[Stored items]
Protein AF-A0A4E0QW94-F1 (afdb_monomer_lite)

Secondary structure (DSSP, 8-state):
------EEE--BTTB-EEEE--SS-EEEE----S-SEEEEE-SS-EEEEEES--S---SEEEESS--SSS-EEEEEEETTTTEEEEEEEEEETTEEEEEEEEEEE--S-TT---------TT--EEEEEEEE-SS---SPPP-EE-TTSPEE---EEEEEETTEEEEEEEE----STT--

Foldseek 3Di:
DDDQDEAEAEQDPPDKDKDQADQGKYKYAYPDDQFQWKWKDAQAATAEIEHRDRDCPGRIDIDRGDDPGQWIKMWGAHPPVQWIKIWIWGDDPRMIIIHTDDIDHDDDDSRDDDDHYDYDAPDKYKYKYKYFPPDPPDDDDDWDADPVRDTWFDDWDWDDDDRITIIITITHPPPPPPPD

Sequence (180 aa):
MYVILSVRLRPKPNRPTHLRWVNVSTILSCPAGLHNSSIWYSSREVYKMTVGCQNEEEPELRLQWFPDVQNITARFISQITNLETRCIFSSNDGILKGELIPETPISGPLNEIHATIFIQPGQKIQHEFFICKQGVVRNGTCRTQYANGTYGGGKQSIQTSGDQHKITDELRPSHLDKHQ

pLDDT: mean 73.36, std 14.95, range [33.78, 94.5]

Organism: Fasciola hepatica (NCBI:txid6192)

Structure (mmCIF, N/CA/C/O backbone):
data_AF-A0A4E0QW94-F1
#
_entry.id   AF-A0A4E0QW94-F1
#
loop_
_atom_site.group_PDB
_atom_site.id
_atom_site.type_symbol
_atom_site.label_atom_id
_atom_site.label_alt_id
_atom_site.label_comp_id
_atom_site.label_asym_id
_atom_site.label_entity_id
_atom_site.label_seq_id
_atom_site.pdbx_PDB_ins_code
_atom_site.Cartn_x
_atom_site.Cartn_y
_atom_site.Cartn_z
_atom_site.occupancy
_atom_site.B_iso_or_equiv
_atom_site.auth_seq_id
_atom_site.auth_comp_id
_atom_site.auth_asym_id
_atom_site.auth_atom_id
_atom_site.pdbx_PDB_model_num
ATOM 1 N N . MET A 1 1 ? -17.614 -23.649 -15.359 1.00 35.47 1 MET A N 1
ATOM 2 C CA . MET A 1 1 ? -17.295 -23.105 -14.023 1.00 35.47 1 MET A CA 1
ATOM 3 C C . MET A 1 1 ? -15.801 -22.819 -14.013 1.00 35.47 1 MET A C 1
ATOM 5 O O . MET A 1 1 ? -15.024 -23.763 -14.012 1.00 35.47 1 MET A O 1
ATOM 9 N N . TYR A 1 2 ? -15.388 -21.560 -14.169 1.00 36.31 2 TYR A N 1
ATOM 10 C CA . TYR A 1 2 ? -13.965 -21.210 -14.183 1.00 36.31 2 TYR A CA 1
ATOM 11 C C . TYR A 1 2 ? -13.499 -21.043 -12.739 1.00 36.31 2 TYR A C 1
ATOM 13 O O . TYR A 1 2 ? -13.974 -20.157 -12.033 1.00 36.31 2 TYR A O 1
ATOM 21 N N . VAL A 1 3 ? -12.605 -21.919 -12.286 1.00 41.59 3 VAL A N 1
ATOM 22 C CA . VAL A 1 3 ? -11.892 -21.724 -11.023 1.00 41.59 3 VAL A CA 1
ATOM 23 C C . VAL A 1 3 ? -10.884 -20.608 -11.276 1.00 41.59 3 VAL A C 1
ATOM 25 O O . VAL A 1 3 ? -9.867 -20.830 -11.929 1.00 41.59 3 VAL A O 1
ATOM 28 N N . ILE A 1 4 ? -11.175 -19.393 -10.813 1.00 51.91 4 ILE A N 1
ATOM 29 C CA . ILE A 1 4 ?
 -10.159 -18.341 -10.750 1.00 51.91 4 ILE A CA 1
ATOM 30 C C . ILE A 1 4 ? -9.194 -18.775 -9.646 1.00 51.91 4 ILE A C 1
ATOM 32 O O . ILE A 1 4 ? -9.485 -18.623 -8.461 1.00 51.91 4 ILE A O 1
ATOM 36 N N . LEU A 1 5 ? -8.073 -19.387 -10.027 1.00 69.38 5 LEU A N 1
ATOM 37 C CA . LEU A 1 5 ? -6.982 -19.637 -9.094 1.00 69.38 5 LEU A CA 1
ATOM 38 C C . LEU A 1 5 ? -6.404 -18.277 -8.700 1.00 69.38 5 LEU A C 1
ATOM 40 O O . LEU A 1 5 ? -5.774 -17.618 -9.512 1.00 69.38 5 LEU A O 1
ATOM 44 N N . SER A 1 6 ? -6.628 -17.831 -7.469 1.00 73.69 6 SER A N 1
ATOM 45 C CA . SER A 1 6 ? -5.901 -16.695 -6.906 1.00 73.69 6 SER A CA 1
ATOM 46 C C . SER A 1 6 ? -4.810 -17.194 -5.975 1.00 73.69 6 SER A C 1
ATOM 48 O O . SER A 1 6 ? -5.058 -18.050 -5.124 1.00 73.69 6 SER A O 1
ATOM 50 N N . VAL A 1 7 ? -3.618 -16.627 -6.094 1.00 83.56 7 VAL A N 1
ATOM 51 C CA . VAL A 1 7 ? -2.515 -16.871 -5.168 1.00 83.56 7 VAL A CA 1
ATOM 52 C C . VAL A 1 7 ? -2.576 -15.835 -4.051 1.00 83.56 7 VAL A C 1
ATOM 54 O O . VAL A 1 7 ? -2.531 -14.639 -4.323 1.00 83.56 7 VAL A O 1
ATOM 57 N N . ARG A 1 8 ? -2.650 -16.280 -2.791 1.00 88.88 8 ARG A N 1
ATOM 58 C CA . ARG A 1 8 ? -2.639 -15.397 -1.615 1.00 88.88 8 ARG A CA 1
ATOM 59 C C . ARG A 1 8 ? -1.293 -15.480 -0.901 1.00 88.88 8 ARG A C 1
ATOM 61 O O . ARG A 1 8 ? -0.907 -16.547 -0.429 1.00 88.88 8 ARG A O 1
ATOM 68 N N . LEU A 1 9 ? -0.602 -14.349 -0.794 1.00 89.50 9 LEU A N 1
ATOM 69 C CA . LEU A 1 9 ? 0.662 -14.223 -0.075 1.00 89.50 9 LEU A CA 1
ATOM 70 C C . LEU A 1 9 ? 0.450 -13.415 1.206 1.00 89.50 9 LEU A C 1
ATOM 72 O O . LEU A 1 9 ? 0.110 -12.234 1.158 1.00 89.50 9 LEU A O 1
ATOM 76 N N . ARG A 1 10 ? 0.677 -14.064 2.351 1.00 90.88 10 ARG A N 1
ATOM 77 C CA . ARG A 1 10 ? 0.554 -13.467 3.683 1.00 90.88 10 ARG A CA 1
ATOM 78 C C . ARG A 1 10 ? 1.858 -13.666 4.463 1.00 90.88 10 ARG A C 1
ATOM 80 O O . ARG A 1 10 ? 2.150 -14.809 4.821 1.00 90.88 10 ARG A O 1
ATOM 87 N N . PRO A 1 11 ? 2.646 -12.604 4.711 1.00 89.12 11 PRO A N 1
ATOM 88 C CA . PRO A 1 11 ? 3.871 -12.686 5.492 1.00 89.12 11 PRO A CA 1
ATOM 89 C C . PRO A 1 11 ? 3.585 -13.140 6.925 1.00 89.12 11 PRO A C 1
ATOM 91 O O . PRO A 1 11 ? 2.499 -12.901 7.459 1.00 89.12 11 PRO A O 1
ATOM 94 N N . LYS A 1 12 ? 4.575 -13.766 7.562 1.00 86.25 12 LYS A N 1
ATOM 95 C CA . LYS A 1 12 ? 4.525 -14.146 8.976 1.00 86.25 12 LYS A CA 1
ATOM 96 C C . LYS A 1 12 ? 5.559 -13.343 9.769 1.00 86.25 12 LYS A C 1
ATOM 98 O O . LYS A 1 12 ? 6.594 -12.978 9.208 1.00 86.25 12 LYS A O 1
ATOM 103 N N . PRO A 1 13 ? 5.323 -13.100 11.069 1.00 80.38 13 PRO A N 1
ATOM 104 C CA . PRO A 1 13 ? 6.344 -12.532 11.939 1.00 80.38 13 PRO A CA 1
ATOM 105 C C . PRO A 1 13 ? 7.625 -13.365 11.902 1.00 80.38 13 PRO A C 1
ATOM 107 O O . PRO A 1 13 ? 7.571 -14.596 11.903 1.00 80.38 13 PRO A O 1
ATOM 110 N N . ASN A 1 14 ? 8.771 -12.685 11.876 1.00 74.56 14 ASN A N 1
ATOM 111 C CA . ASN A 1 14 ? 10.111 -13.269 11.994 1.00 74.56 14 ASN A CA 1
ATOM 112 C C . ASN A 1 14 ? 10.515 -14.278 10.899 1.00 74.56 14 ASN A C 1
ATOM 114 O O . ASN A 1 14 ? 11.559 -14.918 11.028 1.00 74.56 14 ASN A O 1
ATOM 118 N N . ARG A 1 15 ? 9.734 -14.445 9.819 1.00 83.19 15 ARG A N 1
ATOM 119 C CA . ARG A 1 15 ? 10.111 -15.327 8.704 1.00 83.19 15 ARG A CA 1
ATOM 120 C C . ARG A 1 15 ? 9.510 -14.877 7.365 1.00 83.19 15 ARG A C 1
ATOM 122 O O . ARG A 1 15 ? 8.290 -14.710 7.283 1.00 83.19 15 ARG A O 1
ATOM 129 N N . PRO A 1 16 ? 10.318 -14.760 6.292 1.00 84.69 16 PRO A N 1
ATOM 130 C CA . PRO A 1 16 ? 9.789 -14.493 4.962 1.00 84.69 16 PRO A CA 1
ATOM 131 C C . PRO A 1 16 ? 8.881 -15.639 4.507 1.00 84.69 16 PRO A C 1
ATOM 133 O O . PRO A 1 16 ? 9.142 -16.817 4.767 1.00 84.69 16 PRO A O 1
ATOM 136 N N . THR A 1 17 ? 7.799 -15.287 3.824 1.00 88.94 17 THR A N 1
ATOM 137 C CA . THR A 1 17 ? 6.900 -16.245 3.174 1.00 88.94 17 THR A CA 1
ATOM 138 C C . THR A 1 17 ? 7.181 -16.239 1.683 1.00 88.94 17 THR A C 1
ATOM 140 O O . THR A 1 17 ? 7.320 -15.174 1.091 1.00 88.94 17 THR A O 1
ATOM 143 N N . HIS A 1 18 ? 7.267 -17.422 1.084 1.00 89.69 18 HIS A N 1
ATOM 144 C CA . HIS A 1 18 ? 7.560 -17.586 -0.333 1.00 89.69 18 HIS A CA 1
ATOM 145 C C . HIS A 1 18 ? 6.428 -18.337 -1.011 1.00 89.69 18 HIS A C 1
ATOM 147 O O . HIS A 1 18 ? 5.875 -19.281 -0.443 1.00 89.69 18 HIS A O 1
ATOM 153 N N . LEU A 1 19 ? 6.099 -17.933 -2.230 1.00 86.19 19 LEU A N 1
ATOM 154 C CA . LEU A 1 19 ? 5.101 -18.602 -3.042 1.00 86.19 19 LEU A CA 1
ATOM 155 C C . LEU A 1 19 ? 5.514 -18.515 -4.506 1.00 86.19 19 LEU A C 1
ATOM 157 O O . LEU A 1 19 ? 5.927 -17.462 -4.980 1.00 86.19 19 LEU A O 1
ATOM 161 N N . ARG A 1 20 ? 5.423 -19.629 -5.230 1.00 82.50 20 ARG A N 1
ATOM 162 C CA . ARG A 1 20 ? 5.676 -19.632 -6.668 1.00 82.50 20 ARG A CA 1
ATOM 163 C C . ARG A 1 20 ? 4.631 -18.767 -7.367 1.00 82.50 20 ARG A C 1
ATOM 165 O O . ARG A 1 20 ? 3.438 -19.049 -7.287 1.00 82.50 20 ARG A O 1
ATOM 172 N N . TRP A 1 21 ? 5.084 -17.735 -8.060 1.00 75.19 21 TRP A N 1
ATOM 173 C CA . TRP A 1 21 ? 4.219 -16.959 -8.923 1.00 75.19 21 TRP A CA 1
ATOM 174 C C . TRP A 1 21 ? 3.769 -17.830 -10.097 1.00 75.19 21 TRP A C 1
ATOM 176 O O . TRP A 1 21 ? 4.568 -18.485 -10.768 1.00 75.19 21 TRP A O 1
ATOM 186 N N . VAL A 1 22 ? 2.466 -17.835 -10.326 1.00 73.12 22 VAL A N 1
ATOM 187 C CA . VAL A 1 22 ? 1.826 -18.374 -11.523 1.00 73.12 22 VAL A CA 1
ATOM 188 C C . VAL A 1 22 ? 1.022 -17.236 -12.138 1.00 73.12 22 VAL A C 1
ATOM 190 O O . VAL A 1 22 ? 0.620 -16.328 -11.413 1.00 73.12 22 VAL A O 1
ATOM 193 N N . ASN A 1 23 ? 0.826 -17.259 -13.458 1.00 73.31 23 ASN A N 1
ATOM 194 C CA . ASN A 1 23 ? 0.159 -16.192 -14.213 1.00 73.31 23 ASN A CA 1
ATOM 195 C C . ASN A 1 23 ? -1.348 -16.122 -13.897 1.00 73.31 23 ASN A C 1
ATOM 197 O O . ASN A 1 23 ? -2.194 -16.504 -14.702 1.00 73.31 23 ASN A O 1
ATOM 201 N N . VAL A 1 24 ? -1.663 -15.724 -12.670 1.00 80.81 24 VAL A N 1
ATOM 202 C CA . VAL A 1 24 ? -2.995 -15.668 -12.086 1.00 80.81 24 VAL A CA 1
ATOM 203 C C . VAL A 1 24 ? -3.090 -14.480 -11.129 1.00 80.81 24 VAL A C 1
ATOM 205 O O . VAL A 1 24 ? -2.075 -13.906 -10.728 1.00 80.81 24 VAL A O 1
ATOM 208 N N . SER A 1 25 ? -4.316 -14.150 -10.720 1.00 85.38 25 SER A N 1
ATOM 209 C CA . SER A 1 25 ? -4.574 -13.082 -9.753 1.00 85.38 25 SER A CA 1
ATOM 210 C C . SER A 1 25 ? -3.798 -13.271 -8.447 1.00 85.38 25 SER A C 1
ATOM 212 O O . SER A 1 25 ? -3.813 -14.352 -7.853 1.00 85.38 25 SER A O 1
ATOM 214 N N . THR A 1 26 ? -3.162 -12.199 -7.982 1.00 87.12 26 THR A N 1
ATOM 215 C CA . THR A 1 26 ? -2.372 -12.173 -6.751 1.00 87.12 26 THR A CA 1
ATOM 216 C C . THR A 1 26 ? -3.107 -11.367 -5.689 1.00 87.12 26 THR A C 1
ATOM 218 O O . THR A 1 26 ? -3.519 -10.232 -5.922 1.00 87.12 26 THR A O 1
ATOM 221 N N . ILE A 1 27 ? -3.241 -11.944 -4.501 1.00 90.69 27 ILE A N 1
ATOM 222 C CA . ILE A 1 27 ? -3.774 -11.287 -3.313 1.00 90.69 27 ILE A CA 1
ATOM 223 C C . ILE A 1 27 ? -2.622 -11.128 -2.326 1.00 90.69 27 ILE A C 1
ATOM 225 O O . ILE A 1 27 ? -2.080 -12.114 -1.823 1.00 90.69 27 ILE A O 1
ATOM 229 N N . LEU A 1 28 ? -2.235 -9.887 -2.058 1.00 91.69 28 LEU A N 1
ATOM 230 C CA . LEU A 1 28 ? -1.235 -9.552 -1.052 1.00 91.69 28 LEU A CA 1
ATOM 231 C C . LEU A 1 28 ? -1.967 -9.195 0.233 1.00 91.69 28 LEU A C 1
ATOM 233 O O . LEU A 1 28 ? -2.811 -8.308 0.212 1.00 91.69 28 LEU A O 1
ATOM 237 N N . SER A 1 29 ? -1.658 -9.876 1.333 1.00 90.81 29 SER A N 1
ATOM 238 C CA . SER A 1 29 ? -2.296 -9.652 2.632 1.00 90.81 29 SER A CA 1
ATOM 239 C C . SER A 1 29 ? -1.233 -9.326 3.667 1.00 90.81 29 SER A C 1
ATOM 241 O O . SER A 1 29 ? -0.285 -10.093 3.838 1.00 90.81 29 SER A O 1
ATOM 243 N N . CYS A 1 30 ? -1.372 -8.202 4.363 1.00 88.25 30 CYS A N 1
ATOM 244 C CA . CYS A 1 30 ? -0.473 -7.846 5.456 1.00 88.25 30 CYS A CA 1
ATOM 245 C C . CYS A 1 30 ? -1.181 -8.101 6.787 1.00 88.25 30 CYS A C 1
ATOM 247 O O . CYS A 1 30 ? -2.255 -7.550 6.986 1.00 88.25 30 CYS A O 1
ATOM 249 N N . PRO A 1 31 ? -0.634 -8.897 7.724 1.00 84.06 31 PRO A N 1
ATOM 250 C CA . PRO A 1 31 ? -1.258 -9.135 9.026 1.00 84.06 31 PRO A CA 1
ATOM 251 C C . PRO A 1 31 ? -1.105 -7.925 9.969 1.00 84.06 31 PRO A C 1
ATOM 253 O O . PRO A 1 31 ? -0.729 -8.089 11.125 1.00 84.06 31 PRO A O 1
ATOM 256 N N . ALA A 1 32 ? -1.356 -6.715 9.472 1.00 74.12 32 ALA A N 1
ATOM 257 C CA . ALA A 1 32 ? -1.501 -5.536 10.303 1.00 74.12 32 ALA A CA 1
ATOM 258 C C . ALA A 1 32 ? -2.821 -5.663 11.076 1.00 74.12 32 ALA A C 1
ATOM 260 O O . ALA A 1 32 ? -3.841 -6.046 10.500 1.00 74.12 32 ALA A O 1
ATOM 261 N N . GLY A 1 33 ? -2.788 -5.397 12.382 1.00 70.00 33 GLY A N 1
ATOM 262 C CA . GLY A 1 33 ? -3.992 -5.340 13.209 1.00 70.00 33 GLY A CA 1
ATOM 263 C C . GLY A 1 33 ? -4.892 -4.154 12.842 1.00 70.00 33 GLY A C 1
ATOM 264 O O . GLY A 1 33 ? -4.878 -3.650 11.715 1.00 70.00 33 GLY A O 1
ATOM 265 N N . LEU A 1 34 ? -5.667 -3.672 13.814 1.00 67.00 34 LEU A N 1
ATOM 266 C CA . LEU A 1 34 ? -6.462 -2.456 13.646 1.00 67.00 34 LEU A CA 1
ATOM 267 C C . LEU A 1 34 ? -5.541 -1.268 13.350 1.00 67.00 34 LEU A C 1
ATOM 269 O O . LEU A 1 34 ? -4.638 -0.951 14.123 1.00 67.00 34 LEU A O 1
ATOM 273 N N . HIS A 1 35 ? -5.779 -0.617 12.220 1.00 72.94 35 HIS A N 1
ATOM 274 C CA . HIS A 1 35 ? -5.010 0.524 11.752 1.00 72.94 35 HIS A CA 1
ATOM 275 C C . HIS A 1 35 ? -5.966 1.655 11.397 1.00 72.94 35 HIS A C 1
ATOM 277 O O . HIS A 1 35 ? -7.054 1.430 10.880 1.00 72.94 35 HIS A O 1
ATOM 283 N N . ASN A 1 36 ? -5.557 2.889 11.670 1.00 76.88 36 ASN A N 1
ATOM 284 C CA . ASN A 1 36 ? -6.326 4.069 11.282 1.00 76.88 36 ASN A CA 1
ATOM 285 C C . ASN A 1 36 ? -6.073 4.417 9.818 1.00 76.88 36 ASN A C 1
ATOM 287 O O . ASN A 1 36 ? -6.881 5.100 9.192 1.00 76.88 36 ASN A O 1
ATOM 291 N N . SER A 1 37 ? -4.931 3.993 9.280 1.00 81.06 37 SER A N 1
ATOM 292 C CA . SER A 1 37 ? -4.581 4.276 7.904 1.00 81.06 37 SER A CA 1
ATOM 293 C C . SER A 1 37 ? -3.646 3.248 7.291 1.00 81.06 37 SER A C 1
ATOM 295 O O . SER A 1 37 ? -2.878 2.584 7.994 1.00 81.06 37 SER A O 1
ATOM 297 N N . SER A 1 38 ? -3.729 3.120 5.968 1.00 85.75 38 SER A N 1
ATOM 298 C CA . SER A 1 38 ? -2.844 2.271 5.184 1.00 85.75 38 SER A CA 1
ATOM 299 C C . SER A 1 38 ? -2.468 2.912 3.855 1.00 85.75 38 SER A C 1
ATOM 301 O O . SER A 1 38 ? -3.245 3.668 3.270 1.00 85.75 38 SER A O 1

...

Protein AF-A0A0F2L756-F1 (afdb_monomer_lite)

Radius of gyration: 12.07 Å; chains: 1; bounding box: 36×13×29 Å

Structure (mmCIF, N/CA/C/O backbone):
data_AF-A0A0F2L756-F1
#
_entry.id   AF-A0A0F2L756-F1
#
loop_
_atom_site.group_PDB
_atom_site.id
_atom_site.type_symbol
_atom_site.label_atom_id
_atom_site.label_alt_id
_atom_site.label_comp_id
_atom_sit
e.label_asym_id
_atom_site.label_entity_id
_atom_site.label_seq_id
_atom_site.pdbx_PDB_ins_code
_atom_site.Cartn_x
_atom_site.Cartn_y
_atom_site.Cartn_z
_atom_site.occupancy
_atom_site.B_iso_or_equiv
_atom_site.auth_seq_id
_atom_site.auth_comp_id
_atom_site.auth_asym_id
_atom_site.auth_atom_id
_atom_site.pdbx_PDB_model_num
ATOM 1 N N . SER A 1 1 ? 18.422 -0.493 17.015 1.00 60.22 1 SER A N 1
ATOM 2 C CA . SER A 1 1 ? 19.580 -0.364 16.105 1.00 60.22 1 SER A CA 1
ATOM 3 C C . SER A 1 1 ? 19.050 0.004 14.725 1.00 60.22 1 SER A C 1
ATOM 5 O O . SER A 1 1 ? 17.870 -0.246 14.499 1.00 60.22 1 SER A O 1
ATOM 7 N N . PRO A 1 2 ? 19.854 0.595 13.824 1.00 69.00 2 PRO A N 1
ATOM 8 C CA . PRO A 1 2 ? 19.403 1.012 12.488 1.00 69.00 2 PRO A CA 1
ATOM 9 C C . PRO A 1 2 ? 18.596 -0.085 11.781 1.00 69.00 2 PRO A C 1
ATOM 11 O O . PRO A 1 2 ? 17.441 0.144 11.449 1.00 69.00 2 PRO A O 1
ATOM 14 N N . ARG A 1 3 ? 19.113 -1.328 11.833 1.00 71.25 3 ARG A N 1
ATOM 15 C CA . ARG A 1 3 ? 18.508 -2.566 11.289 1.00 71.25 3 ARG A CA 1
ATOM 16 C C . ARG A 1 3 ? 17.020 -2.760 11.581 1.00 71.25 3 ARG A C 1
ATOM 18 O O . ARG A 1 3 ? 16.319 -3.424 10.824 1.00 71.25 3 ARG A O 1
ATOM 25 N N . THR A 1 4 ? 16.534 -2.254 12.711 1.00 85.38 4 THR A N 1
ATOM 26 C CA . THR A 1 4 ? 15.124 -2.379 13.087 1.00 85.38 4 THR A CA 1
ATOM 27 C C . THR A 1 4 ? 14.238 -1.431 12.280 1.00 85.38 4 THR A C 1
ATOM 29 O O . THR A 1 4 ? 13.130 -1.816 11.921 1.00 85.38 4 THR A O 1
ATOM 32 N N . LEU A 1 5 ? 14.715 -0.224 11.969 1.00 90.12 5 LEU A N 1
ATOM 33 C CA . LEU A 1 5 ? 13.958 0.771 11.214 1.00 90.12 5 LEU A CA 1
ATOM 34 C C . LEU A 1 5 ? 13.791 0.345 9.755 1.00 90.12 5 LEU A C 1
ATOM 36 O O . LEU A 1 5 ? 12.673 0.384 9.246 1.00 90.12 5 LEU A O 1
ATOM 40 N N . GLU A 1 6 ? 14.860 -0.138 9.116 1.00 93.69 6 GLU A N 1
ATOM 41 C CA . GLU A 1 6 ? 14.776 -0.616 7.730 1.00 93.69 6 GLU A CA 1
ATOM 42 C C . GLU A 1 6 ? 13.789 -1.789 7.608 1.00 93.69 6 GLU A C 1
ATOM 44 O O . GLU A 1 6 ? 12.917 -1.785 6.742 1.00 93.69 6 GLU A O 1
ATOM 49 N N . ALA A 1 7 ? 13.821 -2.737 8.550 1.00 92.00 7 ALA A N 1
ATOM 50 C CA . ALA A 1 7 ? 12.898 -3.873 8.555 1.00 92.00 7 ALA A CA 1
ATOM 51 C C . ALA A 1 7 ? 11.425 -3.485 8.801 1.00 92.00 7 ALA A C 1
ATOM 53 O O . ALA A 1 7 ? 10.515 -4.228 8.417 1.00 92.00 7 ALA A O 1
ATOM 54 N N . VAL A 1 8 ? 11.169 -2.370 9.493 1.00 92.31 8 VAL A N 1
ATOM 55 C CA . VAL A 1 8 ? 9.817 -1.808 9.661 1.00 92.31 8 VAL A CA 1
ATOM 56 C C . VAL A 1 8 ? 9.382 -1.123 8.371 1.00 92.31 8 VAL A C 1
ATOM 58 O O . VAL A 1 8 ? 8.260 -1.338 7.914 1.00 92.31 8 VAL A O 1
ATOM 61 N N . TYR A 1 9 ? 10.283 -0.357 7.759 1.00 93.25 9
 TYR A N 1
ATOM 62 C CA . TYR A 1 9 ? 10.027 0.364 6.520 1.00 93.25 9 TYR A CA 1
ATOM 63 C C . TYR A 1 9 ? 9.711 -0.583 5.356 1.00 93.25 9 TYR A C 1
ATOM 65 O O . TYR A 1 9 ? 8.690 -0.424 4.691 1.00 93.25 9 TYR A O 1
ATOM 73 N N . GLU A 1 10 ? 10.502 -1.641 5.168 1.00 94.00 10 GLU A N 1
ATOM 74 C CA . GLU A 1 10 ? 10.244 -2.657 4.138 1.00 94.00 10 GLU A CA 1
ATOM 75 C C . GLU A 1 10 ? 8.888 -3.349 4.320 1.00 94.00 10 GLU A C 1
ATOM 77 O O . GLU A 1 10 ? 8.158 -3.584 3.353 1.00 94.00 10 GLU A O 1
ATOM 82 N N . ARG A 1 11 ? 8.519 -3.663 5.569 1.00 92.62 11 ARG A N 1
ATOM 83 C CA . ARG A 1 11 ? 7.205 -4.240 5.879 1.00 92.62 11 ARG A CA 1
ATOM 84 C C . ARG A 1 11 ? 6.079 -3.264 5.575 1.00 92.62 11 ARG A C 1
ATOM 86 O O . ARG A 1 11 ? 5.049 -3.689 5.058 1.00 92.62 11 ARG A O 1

• Assignment
From the entries above, print the lines beginning at the one with "Protein AF-A0A4E0QW94-F1 (afdb_monomer_lite)" and stopping after the one with "ATOM 28 N N", exactly as written and with nothing else.

• Exercise output
Protein AF-A0A4E0QW94-F1 (afdb_monomer_lite)

Secondary structure (DSSP, 8-state):
------EEE--BTTB-EEEE--SS-EEEE----S-SEEEEE-SS-EEEEEES--S---SEEEESS--SSS-EEEEEEETTTTEEEEEEEEEETTEEEEEEEEEEE--S-TT---------TT--EEEEEEEE-SS---SPPP-EE-TTSPEE---EEEEEETTEEEEEEEE----STT--

Foldseek 3Di:
DDDQDEAEAEQDPPDKDKDQADQGKYKYAYPDDQFQWKWKDAQAATAEIEHRDRDCPGRIDIDRGDDPGQWIKMWGAHPPVQWIKIWIWGDDPRMIIIHTDDIDHDDDDSRDDDDHYDYDAPDKYKYKYKYFPPDPPDDDDDWDADPVRDTWFDDWDWDDDDRITIIITITHPPPPPPPD

Sequence (180 aa):
MYVILSVRLRPKPNRPTHLRWVNVSTILSCPAGLHNSSIWYSSREVYKMTVGCQNEEEPELRLQWFPDVQNITARFISQITNLETRCIFSSNDGILKGELIPETPISGPLNEIHATIFIQPGQKIQHEFFICKQGVVRNGTCRTQYANGTYGGGKQSIQTSGDQHKITDELRPSHLDKHQ

pLDDT: mean 73.36, std 14.95, range [33.78, 94.5]

Organism: Fasciola hepatica (NCBI:txid6192)

Structure (mmCIF, N/CA/C/O backbone):
data_AF-A0A4E0QW94-F1
#
_entry.id   AF-A0A4E0QW94-F1
#
loop_
_atom_site.group_PDB
_atom_site.id
_atom_site.type_symbol
_atom_site.label_atom_id
_atom_site.label_alt_id
_atom_site.label_comp_id
_atom_site.label_asym_id
_atom_site.label_entity_id
_atom_site.label_seq_id
_atom_site.pdbx_PDB_ins_code
_atom_site.Cartn_x
_atom_site.Cartn_y
_atom_site.Cartn_z
_atom_site.occupancy
_atom_site.B_iso_or_equiv
_atom_site.auth_seq_id
_atom_site.auth_comp_id
_atom_site.auth_asym_id
_atom_site.auth_atom_id
_atom_site.pdbx_PDB_model_num
ATOM 1 N N . MET A 1 1 ? -17.614 -23.649 -15.359 1.00 35.47 1 MET A N 1
ATOM 2 C CA . MET A 1 1 ? -17.295 -23.105 -14.023 1.00 35.47 1 MET A CA 1
ATOM 3 C C . MET A 1 1 ? -15.801 -22.819 -14.013 1.00 35.47 1 MET A C 1
ATOM 5 O O . MET A 1 1 ? -15.024 -23.763 -14.012 1.00 35.47 1 MET A O 1
ATOM 9 N N . TYR A 1 2 ? -15.388 -21.560 -14.169 1.00 36.31 2 TYR A N 1
ATOM 10 C CA . TYR A 1 2 ? -13.965 -21.210 -14.183 1.00 36.31 2 TYR A CA 1
ATOM 11 C C . TYR A 1 2 ? -13.499 -21.043 -12.739 1.00 36.31 2 TYR A C 1
ATOM 13 O O . TYR A 1 2 ? -13.974 -20.157 -12.033 1.00 36.31 2 TYR A O 1
ATOM 21 N N . VAL A 1 3 ? -12.605 -21.919 -12.286 1.00 41.59 3 VAL A N 1
ATOM 22 C CA . VAL A 1 3 ? -11.892 -21.724 -11.023 1.00 41.59 3 VAL A CA 1
ATOM 23 C C . VAL A 1 3 ? -10.884 -20.608 -11.276 1.00 41.59 3 VAL A C 1
ATOM 25 O O . VAL A 1 3 ? -9.867 -20.830 -11.929 1.00 41.59 3 VAL A O 1
ATOM 28 N N . ILE A 1 4 ? -11.175 -19.393 -10.813 1.00 51.91 4 ILE A N 1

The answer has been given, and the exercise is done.